** Opening Input records block **

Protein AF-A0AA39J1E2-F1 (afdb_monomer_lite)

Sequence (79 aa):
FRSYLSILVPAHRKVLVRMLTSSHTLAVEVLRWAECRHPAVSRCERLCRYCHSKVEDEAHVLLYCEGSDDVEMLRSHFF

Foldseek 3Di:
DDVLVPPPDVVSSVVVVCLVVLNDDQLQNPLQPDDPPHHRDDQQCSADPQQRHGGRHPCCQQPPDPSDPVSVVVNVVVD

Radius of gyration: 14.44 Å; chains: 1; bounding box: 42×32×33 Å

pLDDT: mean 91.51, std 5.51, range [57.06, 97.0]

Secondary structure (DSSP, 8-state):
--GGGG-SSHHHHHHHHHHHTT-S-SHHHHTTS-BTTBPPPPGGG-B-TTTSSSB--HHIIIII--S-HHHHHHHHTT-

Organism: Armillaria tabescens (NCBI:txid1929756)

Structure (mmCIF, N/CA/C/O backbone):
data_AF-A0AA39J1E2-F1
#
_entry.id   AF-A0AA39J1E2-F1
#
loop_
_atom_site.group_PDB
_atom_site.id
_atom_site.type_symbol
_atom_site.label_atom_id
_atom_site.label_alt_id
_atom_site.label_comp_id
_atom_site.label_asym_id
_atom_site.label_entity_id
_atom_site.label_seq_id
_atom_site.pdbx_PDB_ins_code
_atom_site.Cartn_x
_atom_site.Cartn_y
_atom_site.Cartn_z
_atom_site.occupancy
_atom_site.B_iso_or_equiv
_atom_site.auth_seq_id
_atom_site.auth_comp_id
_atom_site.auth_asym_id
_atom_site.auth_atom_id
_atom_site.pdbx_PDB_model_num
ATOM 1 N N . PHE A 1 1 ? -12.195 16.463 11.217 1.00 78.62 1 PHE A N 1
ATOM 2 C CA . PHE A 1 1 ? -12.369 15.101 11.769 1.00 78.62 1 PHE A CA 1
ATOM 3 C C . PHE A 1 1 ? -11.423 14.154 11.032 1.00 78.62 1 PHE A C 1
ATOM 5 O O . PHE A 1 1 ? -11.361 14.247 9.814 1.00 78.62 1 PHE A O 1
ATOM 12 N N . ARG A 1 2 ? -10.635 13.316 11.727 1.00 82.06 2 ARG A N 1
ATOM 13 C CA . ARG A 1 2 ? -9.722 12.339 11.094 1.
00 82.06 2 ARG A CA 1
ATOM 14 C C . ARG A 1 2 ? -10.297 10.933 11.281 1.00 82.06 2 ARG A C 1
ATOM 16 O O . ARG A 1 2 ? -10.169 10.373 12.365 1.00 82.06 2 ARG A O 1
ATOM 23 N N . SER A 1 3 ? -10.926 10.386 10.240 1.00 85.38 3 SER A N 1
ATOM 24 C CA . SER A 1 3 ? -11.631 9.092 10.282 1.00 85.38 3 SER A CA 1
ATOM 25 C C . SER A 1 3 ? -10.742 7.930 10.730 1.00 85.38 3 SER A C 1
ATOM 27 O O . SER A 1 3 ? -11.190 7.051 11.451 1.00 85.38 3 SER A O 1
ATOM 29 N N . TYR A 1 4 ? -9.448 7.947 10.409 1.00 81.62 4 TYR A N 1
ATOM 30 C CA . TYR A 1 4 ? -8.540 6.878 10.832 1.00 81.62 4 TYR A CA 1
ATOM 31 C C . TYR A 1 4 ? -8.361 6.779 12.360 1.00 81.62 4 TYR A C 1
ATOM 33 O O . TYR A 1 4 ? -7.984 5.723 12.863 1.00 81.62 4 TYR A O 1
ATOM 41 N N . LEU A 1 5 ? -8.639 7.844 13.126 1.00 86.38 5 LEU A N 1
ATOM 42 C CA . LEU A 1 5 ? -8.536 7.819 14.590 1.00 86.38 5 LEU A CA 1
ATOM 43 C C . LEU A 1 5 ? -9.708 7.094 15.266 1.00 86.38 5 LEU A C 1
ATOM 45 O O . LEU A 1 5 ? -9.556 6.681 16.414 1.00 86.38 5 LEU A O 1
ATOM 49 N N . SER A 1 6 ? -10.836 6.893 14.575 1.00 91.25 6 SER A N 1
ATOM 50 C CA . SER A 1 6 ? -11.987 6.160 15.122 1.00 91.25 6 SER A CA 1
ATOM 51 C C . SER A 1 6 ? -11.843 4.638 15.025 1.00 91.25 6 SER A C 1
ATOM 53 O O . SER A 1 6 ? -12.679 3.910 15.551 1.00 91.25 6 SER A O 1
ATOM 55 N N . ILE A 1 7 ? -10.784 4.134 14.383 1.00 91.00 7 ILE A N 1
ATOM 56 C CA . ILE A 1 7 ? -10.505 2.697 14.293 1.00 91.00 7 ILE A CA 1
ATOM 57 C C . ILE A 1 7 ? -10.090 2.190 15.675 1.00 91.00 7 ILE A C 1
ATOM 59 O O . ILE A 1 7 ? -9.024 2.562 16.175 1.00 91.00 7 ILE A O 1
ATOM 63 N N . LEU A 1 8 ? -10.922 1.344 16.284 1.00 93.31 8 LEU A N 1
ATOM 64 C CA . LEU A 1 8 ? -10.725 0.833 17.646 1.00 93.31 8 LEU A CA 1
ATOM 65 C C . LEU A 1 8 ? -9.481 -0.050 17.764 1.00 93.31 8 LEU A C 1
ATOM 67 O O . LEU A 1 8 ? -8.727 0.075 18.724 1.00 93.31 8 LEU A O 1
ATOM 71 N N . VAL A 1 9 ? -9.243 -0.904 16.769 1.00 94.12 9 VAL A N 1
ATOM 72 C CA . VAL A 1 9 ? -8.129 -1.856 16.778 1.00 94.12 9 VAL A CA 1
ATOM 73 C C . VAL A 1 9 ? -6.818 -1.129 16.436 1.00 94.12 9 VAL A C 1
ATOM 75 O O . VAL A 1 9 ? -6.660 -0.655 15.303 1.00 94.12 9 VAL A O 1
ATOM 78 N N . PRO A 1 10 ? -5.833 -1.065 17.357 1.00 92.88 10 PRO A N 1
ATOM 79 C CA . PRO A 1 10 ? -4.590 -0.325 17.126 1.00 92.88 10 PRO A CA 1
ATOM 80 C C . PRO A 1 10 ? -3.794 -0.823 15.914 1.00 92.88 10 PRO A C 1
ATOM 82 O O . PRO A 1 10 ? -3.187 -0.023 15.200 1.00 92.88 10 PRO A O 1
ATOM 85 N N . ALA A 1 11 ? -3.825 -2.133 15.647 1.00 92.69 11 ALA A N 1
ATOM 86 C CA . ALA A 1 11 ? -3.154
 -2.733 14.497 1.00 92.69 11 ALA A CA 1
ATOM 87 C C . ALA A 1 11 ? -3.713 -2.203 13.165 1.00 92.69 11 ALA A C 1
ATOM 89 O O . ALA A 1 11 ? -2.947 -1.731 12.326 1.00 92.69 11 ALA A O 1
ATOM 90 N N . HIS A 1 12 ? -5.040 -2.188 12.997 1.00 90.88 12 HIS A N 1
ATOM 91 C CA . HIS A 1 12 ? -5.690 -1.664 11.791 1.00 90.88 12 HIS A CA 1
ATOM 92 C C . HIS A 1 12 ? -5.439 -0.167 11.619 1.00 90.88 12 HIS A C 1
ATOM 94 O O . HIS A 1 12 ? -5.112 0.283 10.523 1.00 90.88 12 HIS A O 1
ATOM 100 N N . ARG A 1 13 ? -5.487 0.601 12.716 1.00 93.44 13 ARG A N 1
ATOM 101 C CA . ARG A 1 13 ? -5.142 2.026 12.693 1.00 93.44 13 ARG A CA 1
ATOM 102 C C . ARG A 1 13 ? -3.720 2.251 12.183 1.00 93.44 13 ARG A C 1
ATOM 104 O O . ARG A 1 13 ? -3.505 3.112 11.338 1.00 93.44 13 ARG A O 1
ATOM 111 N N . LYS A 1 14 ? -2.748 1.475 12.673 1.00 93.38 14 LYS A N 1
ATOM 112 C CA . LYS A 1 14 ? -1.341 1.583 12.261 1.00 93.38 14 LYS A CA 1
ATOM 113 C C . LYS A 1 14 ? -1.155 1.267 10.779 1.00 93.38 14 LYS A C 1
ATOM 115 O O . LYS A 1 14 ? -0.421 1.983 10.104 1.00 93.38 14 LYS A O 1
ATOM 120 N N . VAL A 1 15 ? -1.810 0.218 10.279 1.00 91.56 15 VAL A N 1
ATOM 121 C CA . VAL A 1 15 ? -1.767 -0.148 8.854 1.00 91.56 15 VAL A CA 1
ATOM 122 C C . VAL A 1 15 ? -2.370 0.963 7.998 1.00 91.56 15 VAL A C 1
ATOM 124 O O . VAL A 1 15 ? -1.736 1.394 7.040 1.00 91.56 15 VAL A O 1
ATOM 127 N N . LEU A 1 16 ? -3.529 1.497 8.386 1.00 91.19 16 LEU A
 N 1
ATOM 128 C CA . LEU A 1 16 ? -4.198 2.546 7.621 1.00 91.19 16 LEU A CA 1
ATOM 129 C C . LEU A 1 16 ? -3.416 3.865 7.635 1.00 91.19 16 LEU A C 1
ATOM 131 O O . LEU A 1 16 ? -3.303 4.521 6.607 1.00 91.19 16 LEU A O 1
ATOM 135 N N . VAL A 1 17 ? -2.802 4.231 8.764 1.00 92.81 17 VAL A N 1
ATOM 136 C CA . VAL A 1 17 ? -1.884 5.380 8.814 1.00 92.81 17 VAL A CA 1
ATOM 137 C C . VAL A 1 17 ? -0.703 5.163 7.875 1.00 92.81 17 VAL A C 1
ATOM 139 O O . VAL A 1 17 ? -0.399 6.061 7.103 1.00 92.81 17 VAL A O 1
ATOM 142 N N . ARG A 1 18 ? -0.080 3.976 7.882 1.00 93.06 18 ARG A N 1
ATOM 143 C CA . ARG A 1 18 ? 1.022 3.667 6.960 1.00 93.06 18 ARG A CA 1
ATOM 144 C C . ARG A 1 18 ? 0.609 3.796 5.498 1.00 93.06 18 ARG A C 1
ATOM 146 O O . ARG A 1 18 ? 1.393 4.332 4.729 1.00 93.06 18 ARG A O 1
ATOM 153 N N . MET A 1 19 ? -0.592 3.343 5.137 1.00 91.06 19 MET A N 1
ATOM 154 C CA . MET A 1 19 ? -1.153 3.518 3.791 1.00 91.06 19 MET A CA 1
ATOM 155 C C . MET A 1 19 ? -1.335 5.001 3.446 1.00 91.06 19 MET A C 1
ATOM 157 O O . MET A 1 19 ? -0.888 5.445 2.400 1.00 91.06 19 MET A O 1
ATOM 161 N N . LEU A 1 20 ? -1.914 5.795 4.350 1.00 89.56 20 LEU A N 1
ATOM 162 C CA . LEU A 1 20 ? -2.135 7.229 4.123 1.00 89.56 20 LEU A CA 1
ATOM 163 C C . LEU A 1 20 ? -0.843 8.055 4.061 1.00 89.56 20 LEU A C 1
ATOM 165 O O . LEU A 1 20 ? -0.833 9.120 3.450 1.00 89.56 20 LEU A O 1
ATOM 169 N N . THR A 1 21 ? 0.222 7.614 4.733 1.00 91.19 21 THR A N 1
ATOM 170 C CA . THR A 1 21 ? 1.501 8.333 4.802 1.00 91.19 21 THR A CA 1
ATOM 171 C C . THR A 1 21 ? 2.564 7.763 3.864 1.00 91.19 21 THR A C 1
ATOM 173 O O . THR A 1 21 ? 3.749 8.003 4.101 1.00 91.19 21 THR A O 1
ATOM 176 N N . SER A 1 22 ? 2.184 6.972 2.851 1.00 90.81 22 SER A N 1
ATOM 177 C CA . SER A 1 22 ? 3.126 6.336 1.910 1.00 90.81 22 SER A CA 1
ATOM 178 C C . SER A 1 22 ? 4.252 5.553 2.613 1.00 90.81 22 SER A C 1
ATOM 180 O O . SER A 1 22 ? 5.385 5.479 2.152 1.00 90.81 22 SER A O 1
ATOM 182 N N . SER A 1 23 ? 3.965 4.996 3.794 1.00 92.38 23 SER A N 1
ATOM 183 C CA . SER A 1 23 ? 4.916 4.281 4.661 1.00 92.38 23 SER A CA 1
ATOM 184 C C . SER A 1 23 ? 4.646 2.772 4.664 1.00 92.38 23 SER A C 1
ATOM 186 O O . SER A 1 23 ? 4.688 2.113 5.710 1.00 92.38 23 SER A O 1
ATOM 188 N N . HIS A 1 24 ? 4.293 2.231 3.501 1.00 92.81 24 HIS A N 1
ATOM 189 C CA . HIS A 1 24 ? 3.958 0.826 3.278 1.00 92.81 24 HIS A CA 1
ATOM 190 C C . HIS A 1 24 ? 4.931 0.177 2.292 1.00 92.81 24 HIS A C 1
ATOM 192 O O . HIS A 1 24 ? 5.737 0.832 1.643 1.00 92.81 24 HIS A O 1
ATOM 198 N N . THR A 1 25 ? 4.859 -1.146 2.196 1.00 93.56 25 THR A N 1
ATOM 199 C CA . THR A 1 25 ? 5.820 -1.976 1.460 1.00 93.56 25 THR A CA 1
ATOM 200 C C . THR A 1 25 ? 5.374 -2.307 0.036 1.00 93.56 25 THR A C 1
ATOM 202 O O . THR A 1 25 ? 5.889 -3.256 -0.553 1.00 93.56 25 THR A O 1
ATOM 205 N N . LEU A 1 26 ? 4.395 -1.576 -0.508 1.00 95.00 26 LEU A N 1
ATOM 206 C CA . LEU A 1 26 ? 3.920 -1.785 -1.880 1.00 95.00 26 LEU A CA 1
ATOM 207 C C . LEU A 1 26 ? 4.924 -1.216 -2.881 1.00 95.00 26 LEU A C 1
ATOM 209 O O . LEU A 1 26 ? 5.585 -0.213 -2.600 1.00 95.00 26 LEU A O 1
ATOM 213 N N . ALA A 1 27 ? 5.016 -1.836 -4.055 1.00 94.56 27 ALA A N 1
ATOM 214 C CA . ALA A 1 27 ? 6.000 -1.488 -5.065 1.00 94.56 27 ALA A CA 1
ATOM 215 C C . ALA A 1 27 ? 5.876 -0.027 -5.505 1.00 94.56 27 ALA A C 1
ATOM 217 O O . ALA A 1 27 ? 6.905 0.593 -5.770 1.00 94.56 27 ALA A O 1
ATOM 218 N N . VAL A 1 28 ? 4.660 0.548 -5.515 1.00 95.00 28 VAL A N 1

** Closing Input records block **

## [Problem to work on]
Above are some lines. Repeat exactly, and only, those from the line that has "ATOM 122 C C" through the line that has "ATOM 131 O O".

## [Solution to this problem]
ATOM 122 C C . VAL A 1 15 ? -2.370 0.963 7.998 1.00 91.56 15 VAL A C 1
ATOM 124 O O . VAL A 1 15 ? -1.736 1.394 7.040 1.00 91.56 15 VAL A O 1
ATOM 127 N N . LEU A 1 16 ? -3.529 1.497 8.386 1.00 91.19 16 LEU A
 N 1
ATOM 128 C CA . LEU A 1 16 ? -4.198 2.546 7.621 1.00 91.19 16 LEU A CA 1
ATOM 129 C C . LEU A 1 16 ? -3.416 3.865 7.635 1.00 91.19 16 LEU A C 1
ATOM 131 O O . LEU A 1 16 ? -3.303 4.521 6.607 1.00 91.19 16 LEU A O 1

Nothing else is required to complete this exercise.